### MATERIAL TO PROCESS

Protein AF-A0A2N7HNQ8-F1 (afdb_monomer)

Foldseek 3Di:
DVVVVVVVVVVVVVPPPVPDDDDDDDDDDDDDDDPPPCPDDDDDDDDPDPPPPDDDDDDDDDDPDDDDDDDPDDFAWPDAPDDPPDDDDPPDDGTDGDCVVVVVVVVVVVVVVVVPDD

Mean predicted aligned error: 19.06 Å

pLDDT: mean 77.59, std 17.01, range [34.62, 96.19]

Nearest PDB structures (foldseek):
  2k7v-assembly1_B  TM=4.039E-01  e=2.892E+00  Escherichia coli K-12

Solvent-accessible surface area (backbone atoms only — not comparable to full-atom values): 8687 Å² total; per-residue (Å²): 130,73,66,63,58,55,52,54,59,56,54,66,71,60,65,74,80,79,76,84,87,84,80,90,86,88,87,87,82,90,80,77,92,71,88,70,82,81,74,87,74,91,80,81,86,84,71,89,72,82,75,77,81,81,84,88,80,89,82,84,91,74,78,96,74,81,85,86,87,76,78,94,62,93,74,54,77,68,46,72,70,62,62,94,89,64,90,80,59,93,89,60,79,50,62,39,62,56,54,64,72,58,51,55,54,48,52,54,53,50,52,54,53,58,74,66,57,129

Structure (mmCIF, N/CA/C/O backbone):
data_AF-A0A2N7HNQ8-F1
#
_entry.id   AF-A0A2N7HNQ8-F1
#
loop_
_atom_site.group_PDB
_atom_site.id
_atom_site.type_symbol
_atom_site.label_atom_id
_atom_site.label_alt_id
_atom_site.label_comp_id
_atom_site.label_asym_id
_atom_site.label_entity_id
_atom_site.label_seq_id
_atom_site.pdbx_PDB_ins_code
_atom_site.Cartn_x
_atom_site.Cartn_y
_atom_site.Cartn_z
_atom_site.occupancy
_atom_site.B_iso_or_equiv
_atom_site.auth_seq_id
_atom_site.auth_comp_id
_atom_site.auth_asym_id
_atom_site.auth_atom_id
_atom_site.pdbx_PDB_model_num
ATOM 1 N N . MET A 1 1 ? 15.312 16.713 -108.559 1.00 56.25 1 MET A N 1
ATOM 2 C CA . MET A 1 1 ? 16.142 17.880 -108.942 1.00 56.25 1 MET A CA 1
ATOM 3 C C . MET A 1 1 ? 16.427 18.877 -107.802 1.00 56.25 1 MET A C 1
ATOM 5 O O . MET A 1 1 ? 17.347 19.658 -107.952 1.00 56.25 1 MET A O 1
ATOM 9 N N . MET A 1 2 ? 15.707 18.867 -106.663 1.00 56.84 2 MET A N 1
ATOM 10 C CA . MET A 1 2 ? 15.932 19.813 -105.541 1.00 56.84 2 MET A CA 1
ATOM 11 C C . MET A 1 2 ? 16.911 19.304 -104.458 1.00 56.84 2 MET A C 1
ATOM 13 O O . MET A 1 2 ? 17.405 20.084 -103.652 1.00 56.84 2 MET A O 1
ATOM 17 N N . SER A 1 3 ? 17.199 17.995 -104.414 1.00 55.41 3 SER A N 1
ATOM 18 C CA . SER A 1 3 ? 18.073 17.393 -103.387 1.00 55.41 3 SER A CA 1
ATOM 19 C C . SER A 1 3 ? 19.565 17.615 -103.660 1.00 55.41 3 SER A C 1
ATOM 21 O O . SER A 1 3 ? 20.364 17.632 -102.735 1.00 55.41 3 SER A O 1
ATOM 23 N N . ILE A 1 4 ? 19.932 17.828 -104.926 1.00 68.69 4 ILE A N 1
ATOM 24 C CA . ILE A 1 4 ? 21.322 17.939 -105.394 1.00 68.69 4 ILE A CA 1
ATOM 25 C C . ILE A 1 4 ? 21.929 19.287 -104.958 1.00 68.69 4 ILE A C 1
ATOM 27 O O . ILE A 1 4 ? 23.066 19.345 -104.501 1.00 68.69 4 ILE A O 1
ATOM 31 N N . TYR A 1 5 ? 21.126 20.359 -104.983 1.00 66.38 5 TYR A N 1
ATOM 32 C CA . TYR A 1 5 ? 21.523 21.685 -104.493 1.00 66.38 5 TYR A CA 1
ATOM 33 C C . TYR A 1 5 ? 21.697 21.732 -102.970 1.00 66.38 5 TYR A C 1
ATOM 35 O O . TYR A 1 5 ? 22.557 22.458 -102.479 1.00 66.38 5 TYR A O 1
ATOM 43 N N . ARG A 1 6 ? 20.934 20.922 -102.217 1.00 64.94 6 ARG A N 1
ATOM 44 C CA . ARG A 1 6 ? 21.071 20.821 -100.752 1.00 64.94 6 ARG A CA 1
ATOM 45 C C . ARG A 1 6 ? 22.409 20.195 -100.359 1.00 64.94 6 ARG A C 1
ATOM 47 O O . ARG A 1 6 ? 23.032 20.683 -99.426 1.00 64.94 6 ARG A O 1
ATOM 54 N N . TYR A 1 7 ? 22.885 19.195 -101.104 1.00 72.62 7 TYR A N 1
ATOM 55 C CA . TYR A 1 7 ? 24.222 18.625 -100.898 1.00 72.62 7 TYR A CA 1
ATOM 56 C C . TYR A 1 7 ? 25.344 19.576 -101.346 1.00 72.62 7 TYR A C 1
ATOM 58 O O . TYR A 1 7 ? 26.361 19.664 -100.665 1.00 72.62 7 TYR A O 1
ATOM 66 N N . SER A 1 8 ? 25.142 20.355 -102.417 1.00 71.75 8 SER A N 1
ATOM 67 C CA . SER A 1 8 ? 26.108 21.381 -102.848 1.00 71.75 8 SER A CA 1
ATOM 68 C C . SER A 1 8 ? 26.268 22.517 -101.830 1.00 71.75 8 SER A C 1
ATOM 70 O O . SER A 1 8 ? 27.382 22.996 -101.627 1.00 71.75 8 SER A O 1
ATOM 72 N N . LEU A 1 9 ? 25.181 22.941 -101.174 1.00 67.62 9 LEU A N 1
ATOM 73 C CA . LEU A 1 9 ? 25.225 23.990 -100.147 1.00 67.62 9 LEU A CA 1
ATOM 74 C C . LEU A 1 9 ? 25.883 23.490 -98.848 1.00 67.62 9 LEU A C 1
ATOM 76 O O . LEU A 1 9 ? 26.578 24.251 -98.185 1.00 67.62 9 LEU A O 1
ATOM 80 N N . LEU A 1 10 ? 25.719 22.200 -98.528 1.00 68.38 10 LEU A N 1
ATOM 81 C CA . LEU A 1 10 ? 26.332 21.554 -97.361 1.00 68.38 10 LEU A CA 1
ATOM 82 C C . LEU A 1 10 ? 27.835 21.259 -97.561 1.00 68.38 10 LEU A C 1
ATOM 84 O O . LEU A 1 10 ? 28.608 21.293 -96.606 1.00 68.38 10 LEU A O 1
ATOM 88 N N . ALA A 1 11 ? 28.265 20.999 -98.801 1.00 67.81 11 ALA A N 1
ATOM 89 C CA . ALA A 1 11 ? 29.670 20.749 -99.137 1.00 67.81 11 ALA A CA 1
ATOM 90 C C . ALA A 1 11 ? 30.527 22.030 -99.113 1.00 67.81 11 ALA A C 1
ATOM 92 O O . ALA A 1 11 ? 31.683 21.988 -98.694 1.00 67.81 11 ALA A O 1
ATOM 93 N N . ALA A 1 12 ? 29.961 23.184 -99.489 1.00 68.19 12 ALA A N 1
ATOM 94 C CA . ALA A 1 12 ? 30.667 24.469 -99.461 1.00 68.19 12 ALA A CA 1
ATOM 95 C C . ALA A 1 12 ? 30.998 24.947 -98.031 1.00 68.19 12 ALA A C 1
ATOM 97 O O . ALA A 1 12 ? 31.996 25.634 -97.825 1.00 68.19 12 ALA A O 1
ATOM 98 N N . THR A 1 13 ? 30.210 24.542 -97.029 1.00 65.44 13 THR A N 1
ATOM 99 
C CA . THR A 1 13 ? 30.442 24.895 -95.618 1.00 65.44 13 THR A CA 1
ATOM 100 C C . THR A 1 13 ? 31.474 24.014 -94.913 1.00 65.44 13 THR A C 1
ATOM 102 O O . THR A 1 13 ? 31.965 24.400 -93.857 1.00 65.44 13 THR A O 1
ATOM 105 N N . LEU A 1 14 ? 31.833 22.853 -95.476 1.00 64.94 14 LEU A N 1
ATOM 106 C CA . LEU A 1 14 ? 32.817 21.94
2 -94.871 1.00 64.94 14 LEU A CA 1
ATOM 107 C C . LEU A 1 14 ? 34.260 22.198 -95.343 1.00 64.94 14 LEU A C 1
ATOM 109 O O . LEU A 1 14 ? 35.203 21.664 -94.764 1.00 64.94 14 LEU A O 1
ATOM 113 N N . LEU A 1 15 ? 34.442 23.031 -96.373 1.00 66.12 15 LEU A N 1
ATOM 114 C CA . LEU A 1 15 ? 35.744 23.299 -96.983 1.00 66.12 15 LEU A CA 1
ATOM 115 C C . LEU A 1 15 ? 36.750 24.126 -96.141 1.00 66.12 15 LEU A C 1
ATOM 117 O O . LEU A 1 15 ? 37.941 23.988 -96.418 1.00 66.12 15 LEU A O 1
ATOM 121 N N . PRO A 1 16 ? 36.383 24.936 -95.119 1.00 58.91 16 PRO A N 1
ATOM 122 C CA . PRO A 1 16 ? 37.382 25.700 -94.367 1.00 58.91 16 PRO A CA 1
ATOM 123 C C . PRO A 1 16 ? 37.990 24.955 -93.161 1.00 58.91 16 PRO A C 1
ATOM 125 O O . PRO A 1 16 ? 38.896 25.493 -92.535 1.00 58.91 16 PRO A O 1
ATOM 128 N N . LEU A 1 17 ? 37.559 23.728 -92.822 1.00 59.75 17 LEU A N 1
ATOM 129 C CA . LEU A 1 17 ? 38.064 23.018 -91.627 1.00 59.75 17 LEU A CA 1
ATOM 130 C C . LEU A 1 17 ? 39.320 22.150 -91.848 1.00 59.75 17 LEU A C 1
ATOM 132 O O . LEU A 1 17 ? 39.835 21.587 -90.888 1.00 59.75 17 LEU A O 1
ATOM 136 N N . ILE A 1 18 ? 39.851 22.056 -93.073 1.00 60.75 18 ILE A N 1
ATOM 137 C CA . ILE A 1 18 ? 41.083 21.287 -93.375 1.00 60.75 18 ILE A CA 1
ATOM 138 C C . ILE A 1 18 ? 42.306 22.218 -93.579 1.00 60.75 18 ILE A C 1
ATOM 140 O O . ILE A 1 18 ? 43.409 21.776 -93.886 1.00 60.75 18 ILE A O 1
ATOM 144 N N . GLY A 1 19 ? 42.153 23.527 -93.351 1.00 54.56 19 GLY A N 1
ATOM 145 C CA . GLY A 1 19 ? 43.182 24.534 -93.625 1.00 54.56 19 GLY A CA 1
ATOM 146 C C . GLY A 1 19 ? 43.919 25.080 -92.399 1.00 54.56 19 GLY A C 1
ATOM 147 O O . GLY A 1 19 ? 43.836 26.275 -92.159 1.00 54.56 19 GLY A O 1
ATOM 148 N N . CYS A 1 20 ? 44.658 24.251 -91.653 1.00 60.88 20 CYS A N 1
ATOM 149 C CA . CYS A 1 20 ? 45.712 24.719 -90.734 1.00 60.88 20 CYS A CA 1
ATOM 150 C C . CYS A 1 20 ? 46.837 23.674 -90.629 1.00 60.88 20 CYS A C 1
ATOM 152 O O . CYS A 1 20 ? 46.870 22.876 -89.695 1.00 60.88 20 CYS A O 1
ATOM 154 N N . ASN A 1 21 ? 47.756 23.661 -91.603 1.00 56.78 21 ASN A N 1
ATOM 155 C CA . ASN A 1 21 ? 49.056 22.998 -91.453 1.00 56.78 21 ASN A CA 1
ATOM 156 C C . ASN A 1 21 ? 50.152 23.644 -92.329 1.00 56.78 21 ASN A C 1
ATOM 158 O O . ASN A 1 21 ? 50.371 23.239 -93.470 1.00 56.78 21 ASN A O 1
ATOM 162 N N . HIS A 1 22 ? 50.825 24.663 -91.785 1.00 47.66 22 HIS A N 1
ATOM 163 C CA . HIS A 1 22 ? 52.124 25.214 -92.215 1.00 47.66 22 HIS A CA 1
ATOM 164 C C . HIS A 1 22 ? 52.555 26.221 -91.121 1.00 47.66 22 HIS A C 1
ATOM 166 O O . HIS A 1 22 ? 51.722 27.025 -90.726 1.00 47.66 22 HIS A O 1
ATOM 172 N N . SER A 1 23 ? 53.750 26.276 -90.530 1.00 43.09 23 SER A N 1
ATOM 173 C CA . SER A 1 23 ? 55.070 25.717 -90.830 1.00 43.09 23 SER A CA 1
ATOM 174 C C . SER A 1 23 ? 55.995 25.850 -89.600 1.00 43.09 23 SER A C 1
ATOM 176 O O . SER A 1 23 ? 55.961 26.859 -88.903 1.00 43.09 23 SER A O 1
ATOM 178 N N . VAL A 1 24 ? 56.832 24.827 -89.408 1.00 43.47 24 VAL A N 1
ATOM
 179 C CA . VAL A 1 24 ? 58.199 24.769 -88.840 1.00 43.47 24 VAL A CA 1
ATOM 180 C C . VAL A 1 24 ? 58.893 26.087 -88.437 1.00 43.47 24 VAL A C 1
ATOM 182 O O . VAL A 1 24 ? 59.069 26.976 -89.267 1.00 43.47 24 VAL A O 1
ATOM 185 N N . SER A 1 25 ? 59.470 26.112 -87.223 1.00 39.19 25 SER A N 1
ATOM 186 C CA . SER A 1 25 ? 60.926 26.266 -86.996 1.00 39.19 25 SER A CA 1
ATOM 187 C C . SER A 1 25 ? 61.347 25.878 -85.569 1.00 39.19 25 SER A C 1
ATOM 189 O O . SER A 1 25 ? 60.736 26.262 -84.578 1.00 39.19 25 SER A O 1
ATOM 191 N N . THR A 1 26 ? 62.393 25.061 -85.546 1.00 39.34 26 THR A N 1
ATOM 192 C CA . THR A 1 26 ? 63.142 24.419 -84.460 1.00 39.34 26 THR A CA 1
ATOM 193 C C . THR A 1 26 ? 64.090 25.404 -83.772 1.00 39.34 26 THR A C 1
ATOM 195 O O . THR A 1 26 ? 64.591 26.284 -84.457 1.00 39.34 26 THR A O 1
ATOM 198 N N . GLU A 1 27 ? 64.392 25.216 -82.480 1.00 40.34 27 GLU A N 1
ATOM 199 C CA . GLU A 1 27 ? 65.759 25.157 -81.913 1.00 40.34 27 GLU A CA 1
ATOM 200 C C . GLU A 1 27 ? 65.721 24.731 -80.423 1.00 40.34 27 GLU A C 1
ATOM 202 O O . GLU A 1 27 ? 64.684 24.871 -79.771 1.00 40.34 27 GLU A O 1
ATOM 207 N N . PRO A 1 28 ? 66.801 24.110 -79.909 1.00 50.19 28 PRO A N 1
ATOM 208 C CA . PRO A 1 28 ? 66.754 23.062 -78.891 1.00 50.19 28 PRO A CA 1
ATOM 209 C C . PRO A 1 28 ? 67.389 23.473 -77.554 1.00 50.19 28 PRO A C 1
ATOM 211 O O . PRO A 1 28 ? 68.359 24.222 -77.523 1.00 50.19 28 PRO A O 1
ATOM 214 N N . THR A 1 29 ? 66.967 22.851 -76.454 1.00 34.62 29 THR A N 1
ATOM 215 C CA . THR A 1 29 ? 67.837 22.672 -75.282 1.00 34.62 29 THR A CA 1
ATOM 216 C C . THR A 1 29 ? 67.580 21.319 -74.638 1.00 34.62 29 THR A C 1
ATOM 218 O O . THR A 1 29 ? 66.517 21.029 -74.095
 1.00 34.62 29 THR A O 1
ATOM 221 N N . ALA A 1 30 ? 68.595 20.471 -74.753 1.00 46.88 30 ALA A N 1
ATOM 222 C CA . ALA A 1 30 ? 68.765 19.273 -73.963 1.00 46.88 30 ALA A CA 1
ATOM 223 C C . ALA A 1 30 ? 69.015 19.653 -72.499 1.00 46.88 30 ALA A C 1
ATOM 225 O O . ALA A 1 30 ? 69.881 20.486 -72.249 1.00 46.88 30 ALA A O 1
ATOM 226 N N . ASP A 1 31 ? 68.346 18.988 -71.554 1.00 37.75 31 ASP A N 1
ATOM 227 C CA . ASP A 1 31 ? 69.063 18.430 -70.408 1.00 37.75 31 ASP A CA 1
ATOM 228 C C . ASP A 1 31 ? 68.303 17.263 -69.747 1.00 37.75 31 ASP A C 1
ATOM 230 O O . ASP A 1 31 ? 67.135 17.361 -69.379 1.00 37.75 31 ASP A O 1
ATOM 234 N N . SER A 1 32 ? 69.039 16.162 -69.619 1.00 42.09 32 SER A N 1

######

# TRY IT
Copy out each line of the data above, exactly, if it lies between the line holding "ATOM 207 N N" and the line holding "ATOM 223 C C", inclusive; copy no other line.

# THE COMPLETED TASK
ATOM 207 N N . PRO A 1 28 ? 66.801 24.110 -79.909 1.00 50.19 28 PRO A N 1
ATOM 208 C CA . PRO A 1 28 ? 66.754 23.062 -78.891 1.00 50.19 28 PRO A CA 1
ATOM 209 C C . PRO A 1 28 ? 67.389 23.473 -77.554 1.00 50.19 28 PRO A C 1
ATOM 211 O O . PRO A 1 28 ? 68.359 24.222 -77.523 1.00 50.19 28 PRO A O 1
ATOM 214 N N . THR A 1 29 ? 66.967 22.851 -76.454 1.00 34.62 29 THR A N 1
ATOM 215 C CA . THR A 1 29 ? 67.837 22.672 -75.282 1.00 34.62 29 THR A CA 1
ATOM 216 C C . THR A 1 29 ? 67.580 21.319 -74.638 1.00 34.62 29 THR A C 1
ATOM 218 O O . THR A 1 29 ? 66.517 21.029 -74.095
 1.00 34.62 29 THR A O 1
ATOM 221 N N . ALA A 1 30 ? 68.595 20.471 -74.753 1.00 46.88 30 ALA A N 1
ATOM 222 C CA . ALA A 1 30 ? 68.765 19.273 -73.963 1.00 46.88 30 ALA A CA 1
ATOM 223 C C . ALA A 1 30 ? 69.015 19.653 -72.499 1.00 46.88 30 ALA A C 1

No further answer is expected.